Exercise prompt
Repeat the records below exactly, from the first line through the line containing "ATOM 37 C CA", and leave out any pictures.
--- Records to process Enclosed Below ---
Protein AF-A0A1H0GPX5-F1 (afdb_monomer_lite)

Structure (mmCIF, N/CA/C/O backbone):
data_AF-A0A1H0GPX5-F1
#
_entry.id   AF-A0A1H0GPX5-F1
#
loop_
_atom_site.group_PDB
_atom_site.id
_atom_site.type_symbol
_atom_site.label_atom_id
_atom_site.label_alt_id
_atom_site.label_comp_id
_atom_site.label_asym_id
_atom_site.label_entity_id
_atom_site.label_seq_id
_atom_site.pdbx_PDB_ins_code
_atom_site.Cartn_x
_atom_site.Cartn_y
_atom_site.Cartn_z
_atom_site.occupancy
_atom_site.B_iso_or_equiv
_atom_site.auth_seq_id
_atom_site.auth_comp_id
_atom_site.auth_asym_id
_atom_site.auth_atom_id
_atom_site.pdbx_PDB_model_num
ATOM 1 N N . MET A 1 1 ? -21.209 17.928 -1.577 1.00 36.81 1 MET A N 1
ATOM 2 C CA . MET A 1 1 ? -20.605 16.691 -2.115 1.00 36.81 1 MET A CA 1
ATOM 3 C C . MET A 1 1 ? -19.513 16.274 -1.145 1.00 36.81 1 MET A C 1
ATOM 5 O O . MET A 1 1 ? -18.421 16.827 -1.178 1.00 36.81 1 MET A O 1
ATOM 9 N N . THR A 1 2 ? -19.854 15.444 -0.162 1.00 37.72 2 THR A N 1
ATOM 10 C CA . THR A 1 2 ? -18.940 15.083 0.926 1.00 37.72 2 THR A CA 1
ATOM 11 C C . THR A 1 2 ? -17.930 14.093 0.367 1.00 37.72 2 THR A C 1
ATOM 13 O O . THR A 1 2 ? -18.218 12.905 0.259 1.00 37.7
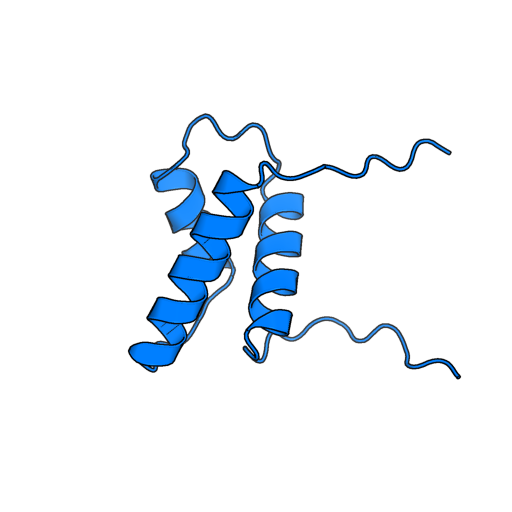2 2 THR A O 1
ATOM 16 N N . LYS A 1 3 ? -16.769 14.602 -0.058 1.00 43.81 3 LYS A N 1
ATOM 17 C CA . LYS A 1 3 ? -15.572 13.797 -0.292 1.00 43.81 3 LYS A CA 1
ATOM 18 C C . LYS A 1 3 ? -15.251 13.135 1.044 1.00 43.81 3 LYS A C 1
ATOM 20 O O . LYS A 1 3 ? -14.632 13.755 1.904 1.00 43.81 3 LYS A O 1
ATOM 25 N N . ARG A 1 4 ? -15.746 11.914 1.258 1.00 43.97 4 ARG A N 1
ATOM 26 C CA . ARG A 1 4 ? -15.171 11.012 2.250 1.00 43.97 4 ARG A CA 1
ATOM 27 C C . ARG A 1 4 ? -13.786 10.681 1.718 1.00 43.97 4 ARG A C 1
ATOM 29 O O . ARG A 1 4 ? -13.592 9.670 1.062 1.00 43.97 4 ARG A O 1
ATOM 36 N N . SER A 1 5 ? -12.850 11.596 1.942 1.00 48.06 5 SER A N 1
ATOM 37 C CA . SER A 1 5 ? -11.459 11.233 2.112 1.00 48.06 5 SER A CA 1
ATOM 38 C C . SER A 1 5 ? -11.482 10.264 3.285 1.00 48.06 5 SER A C 1
ATOM 40 O O . SER A 1 5 ? -11.513 10.688 4.440 1.00 48.06 5 SER A O 1
ATOM 42 N N . LEU A 1 6 ? -11.654 8.976 2.992 1.00 51.22 6 LEU A N 1
ATOM 43 C CA . LEU A 1 6 ? -11.406 7.904 3.934 1.00 51.22 6 LEU A CA 1
ATOM 44 C C . LEU A 1 6 ? -9.909 7.992 4.176 1.00 51.22 6 LEU A C 1
ATOM 46 O O . LEU A 1 6 ? -9.094 7.442 3.445 1.00 51.22 6 LEU A O 1
ATOM 50 N N . THR A 1 7 ? -9.548 8.865 5.113 1.00 57.16 7 THR A N 1
ATOM 51 C CA . THR A 1 7 ? -8.184 9.041 5.569 1.00 57.16 7 THR A CA 1
ATOM 52 C C . THR A 1 7 ? -7.854 7.740 6.257 1.00 57.16 7 THR A C 1
ATOM 54 O O . THR A 1 7 ? -8.123 7.568 7.444 1.00 57.16 7 THR A O 1
ATOM 57 N N . MET A 1 8 ? -7.361 6.783 5.480 1.00 67.69 8 MET A N 1
ATOM 58 C CA . MET A 1 8 ? -6.803 5.574 6.033 1.00 67.69 8 MET A CA 1
ATOM 59 C C . MET A 1 8 ? -5.826 5.978 7.114 1.00 67.69 8 MET A C 1
ATOM 61 O O . MET A 1 8 ? -5.020 6.898 6.918 1.00 67.69 8 MET A O 1
ATOM 65 N N . SER A 1 9 ? -5.915 5.306 8.255 1.00 74.56 9 SER A N 1
ATOM 66 C CA . SER A 1 9 ? -4.995 5.564 9.346 1.00 74.56 9 SER A CA 1
ATOM 67 C C . SER A 1 9 ? -3.564 5.506 8.804 1.00 74.56 9 SER A C 1
ATOM 69 O O . SER A 1 9 ? -3.215 4.549 8.104 1.00 74.56 9 SER A O 1
ATOM 71 N N . PRO A 1 10 ? -2.719 6.508 9.099 1.00 77.94 10 PRO A N 1
ATOM 72 C CA . PRO A 1 10 ? -1.356 6.564 8.573 1.00 77.94 10 PRO A CA 1
ATOM 73 C C . PRO A 1 10 ? -0.552 5.307 8.930 1.00 77.94 10 PRO A C 1
ATOM 75 O O . PRO A 1 10 ? 0.342 4.915 8.189 1.00 77.94 10 PRO A O 1
ATOM 78 N N . GLU A 1 11 ? -0.917 4.640 10.024 1.00 80.62 11 GLU A N 1
ATOM 79 C CA . GLU A 1 11 ? -0.351 3.367 10.465 1.00 80.62 11 GLU A CA 1
ATOM 80 C C . GLU A 1 11 ? -0.643 2.204 9.504 1.00 80.62 11 GLU A C 1
ATOM 82 O O . GLU A 1 11 ? 0.254 1.433 9.173 1.00 80.62 11 GLU A O 1
ATOM 87 N N . VAL A 1 12 ? -1.864 2.122 8.970 1.00 79.88 12 VAL A N 1
ATOM 88 C CA . VAL A 1 12 ? -2.263 1.105 7.979 1.00 79.88 12 VAL A CA 1
ATOM 89 C C . VAL A 1 12 ? -1.506 1.334 6.683 1.00 79.88 12 VAL A C 1
ATOM 91 O O . VAL A 1 12 ? -0.941 0.409 6.106 1.00 79.88 12 VAL A O 1
ATOM 94 N N . ARG A 1 13 ? -1.432 2.599 6.265 1.00 80.00 13 ARG A N 1
ATOM 95 C CA . ARG A 1 13 ? -0.689 3.008 5.079 1.00 80.00 13 ARG A CA 1
ATOM 96 C C . ARG A 1 13 ? 0.803 2.674 5.204 1.00 80.00 13 ARG A C 1
ATOM 98 O O . ARG A 1 13 ? 1.403 2.145 4.272 1.00 80.00 13 ARG A O 1
ATOM 105 N N . ALA A 1 14 ? 1.390 2.904 6.380 1.00 84.25 14 ALA A N 1
ATOM 106 C CA . ALA A 1 14 ? 2.770 2.532 6.679 1.00 84.25 14 ALA A CA 1
ATOM 107 C C . ALA A 1 14 ? 2.984 1.010 6.676 1.00 84.25 14 ALA A C 1
ATOM 109 O O . ALA A 1 14 ? 3.992 0.544 6.147 1.00 84.25 14 ALA A O 1
ATOM 110 N N . ALA A 1 15 ? 2.042 0.229 7.214 1.00 84.44 15 ALA A N 1
ATOM 111 C CA . ALA A 1 15 ? 2.116 -1.230 7.199 1.00 84.44 15 ALA A CA 1
ATOM 112 C C . ALA A 1 15 ? 2.066 -1.795 5.770 1.00 84.44 15 ALA A C 1
ATOM 114 O O . ALA A 1 15 ? 2.869 -2.662 5.427 1.00 84.44 15 ALA A O 1
ATOM 115 N N . ILE A 1 16 ? 1.186 -1.255 4.920 1.00 84.62 16 ILE A N 1
ATOM 116 C CA . ILE A 1 16 ? 1.105 -1.601 3.495 1.00 84.62 16 ILE A CA 1
ATOM 117 C C . ILE A 1 16 ? 2.424 -1.258 2.792 1.00 84.62 16 ILE A C 1
ATOM 119 O O . ILE A 1 16 ? 3.015 -2.117 2.141 1.00 84.62 16 ILE A O 1
ATOM 123 N N . ALA A 1 17 ? 2.933 -0.035 2.965 1.00 83.62 17 ALA A N 1
ATOM 124 C CA . ALA A 1 17 ? 4.191 0.395 2.356 1.00 83.62 17 ALA A CA 1
ATOM 125 C C . ALA A 1 17 ? 5.388 -0.464 2.808 1.00 83.62 17 ALA A C 1
ATOM 127 O O . ALA A 1 17 ? 6.239 -0.830 1.995 1.00 83.62 17 ALA A O 1
ATOM 128 N N . ALA A 1 18 ? 5.444 -0.836 4.090 1.00 86.25 18 ALA A N 1
ATOM 129 C CA . ALA A 1 18 ? 6.474 -1.724 4.620 1.00 86.25 18 ALA A CA 1
ATOM 130 C C . ALA A 1 18 ? 6.372 -3.136 4.022 1.00 86.25 18 ALA A C 1
ATOM 132 O O . ALA A 1 18 ? 7.391 -3.712 3.635 1.00 86.25 18 ALA A O 1
ATOM 133 N N . PHE A 1 19 ? 5.154 -3.671 3.894 1.00 84.00 19 PHE A N 1
ATOM 134 C CA . PHE A 1 19 ? 4.902 -4.970 3.272 1.00 84.00 19 PHE A CA 1
ATOM 135 C C . PHE A 1 19 ? 5.316 -4.985 1.794 1.00 84.00 19 PHE A C 1
ATOM 137 O O . PHE A 1 19 ? 6.002 -5.906 1.350 1.00 84.00 19 PHE A O 1
ATOM 144 N N . LEU A 1 20 ? 4.976 -3.934 1.047 1.00 83.19 20 LEU A N 1
ATOM 145 C CA . LEU A 1 20 ? 5.376 -3.755 -0.350 1.00 83.19 20 LEU A CA 1
ATOM 146 C C . LEU A 1 20 ? 6.892 -3.657 -0.502 1.00 83.19 20 LEU A C 1
ATOM 148 O O . LEU A 1 20 ? 7.479 -4.362 -1.322 1.00 83.19 20 LEU A O 1
ATOM 152 N N . SER A 1 21 ? 7.543 -2.836 0.325 1.00 84.62 21 SER A N 1
ATOM 153 C CA . SER A 1 21 ? 9.001 -2.695 0.314 1.00 84.62 21 SER A CA 1
ATOM 154 C C . SER A 1 21 ? 9.702 -4.024 0.616 1.00 84.62 21 SER A C 1
ATOM 156 O O . SER A 1 21 ? 10.705 -4.357 -0.019 1.00 84.62 21 SER A O 1
ATOM 158 N N . ALA A 1 22 ? 9.154 -4.824 1.537 1.00 84.38 22 ALA A N 1
ATOM 159 C CA . ALA A 1 22 ? 9.641 -6.173 1.804 1.00 84.38 22 ALA A CA 1
ATOM 160 C C . ALA A 1 22 ? 9.460 -7.094 0.585 1.00 84.38 22 ALA A C 1
ATOM 162 O O . ALA A 1 22 ? 10.425 -7.739 0.174 1.00 84.38 22 AL
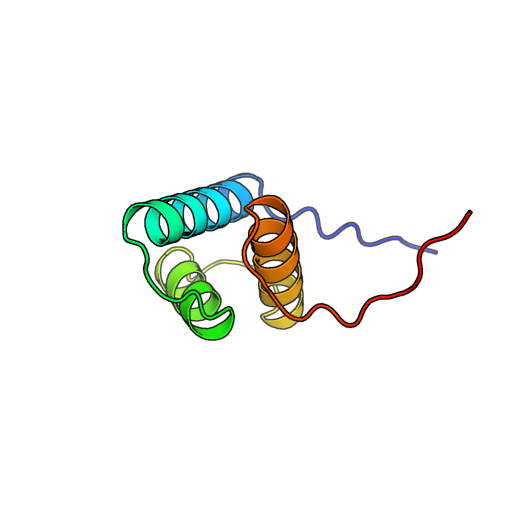A A O 1
ATOM 163 N N . CYS A 1 23 ? 8.286 -7.085 -0.058 1.00 82.25 23 CYS A N 1
ATOM 164 C CA . CYS A 1 23 ? 8.031 -7.875 -1.266 1.00 82.25 23 CYS A CA 1
ATOM 165 C C . CYS A 1 23 ? 9.009 -7.534 -2.403 1.00 82.25 23 CYS A C 1
ATOM 167 O O . CYS A 1 23 ? 9.522 -8.444 -3.053 1.00 82.25 23 CYS A O 1
ATOM 169 N N . GLN A 1 24 ? 9.336 -6.251 -2.605 1.00 78.31 24 GLN A N 1
ATOM 170 C CA . GLN A 1 24 ? 10.331 -5.838 -3.604 1.00 78.31 24 GLN A CA 1
ATOM 171 C C . GLN A 1 24 ? 11.730 -6.361 -3.285 1.00 78.31 24 GLN A C 1
ATOM 173 O O . GLN A 1 24 ? 12.419 -6.861 -4.173 1.00 78.31 24 GLN A O 1
ATOM 178 N N . LYS A 1 25 ? 12.159 -6.265 -2.021 1.00 82.75 25 LYS A N 1
ATOM 179 C CA . LYS A 1 25 ? 13.482 -6.747 -1.592 1.00 82.75 25 LYS A CA 1
ATOM 180 C C . LYS A 1 25 ? 13.622 -8.257 -1.738 1.00 82.75 25 LYS A C 1
ATOM 182 O O . LYS A 1 25 ? 14.701 -8.735 -2.068 1.00 82.75 25 LYS A O 1
ATOM 187 N N . GLU A 1 26 ? 12.548 -8.993 -1.484 1.00 80.75 26 GLU A N 1
ATOM 188 C CA . GLU A 1 26 ? 12.520 -10.452 -1.586 1.00 80.75 26 GLU A CA 1
ATOM 189 C C . GLU A 1 26 ? 12.224 -10.954 -3.010 1.00 80.75 26 GLU A C 1
ATOM 191 O O . GLU A 1 26 ? 12.175 -12.164 -3.220 1.00 80.75 26 GLU A O 1
ATOM 196 N N . ALA A 1 27 ? 12.017 -10.050 -3.981 1.00 75.06 27 ALA A N 1
ATOM 197 C CA . ALA A 1 27 ? 11.541 -10.365 -5.332 1.00 75.06 27 ALA A CA 1
ATOM 198 C C . ALA A 1 27 ? 10.297 -11.275 -5.325 1.00 75.06 27 ALA A C 1
ATOM 200 O O . ALA A 1 27 ? 10.118 -12.126 -6.201 1.00 75.06 27 ALA A O 1
ATOM 201 N N . ARG A 1 28 ? 9.441 -11.118 -4.307 1.00 74.69 28 ARG A N 1
ATOM 202 C CA . ARG A 1 28 ? 8.216 -11.898 -4.191 1.00 74.69 28 ARG A CA 1
ATOM 203 C C . ARG A 1 28 ? 7.132 -11.316 -5.093 1.00 74.69 28 ARG A C 1
ATOM 205 O O . ARG A 1 28 ? 6.983 -10.093 -5.154 1.00 74.69 28 ARG A O 1
ATOM 212 N N . PRO A 1 29 ? 6.349 -12.175 -5.768 1.00 71.00 29 PRO A N 1
ATOM 213 C CA . PRO A 1 29 ? 5.164 -11.721 -6.472 1.00 71.00 29 PRO A CA 1
ATOM 214 C C . PRO A 1 29 ? 4.197 -11.104 -5.460 1.00 71.00 29 PRO A C 1
ATOM 216 O O . PRO A 1 29 ? 3.894 -11.701 -4.429 1.00 71.00 29 PRO A O 1
ATOM 219 N N . PHE A 1 30 ? 3.739 -9.893 -5.754 1.00 80.38 30 PHE A N 1
ATOM 220 C CA . PHE A 1 30 ? 2.759 -9.196 -4.940 1.00 80.38 30 PHE A CA 1
ATOM 221 C C . PHE A 1 30 ? 1.353 -9.503 -5.444 1.00 80.38 30 PHE A C 1
ATOM 223 O O . PHE A 1 30 ? 1.063 -9.354 -6.629 1.00 80.38 30 PHE A O 1
ATOM 230 N N . ALA A 1 31 ? 0.478 -9.901 -4.526 1.00 83.38 31 ALA A N 1
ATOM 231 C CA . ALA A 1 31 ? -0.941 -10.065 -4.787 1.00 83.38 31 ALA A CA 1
--- End of Enclosed Records to process ---
Task response
Protein AF-A0A1H0GPX5-F1 (afdb_monomer_lite)

Structure (mmCIF, N/CA/C/O backbone):
data_AF-A0A1H0GPX5-F1
#
_entry.id   AF-A0A1H0GPX5-F1
#
loop_
_atom_site.group_PDB
_atom_site.id
_atom_site.type_symbol
_atom_site.label_atom_id
_atom_site.label_alt_id
_atom_site.label_comp_id
_atom_site.label_asym_id
_atom_site.label_entity_id
_atom_site.label_seq_id
_atom_site.pdbx_PDB_ins_code
_atom_site.Cartn_x
_atom_site.Cartn_y
_atom_site.Cartn_z
_atom_site.occupancy
_atom_site.B_iso_or_equiv
_atom_site.auth_seq_id
_atom_site.auth_comp_id
_atom_site.auth_asym_id
_atom_site.auth_atom_id
_atom_site.pdbx_PDB_model_num
ATOM 1 N N . MET A 1 1 ? -21.209 17.928 -1.577 1.00 36.81 1 MET A N 1
ATOM 2 C CA . MET A 1 1 ? -20.605 16.691 -2.115 1.00 36.81 1 MET A CA 1
ATOM 3 C C . MET A 1 1 ? -19.513 16.274 -1.145 1.00 36.81 1 MET A C 1
ATOM 5 O O . MET A 1 1 ? -18.421 16.827 -1.178 1.00 36.81 1 MET A O 1
ATOM 9 N N . THR A 1 2 ? -19.854 15.444 -0.162 1.00 37.72 2 THR A N 1
ATOM 10 C CA . THR A 1 2 ? -18.940 15.083 0.926 1.00 37.72 2 THR A CA 1
ATOM 11 C C . THR A 1 2 ? -17.930 14.093 0.367 1.00 37.72 2 THR A C 1
ATOM 13 O O . THR A 1 2 ? -18.218 12.905 0.259 1.00 37.7
2 2 THR A O 1
ATOM 16 N N . LYS A 1 3 ? -16.769 14.602 -0.058 1.00 43.81 3 LYS A N 1
ATOM 17 C CA . LYS A 1 3 ? -15.572 13.797 -0.292 1.00 43.81 3 LYS A CA 1
ATOM 18 C C . LYS A 1 3 ? -15.251 13.135 1.044 1.00 43.81 3 LYS A C 1
ATOM 20 O O . LYS A 1 3 ? -14.632 13.755 1.904 1.00 43.81 3 LYS A O 1
ATOM 25 N N . ARG A 1 4 ? -15.746 11.914 1.258 1.00 43.97 4 ARG A N 1
ATOM 26 C CA . ARG A 1 4 ? -15.171 11.012 2.250 1.00 43.97 4 ARG A CA 1
ATOM 27 C C . ARG A 1 4 ? -13.786 10.681 1.718 1.00 43.97 4 ARG A C 1
ATOM 29 O O . ARG A 1 4 ? -13.592 9.670 1.062 1.00 43.97 4 ARG A O 1
ATOM 36 N N . SER A 1 5 ? -12.850 11.596 1.942 1.00 48.06 5 SER A N 1
ATOM 37 C CA . SER A 1 5 ? -11.459 11.233 2.112 1.00 48.06 5 SER A CA 1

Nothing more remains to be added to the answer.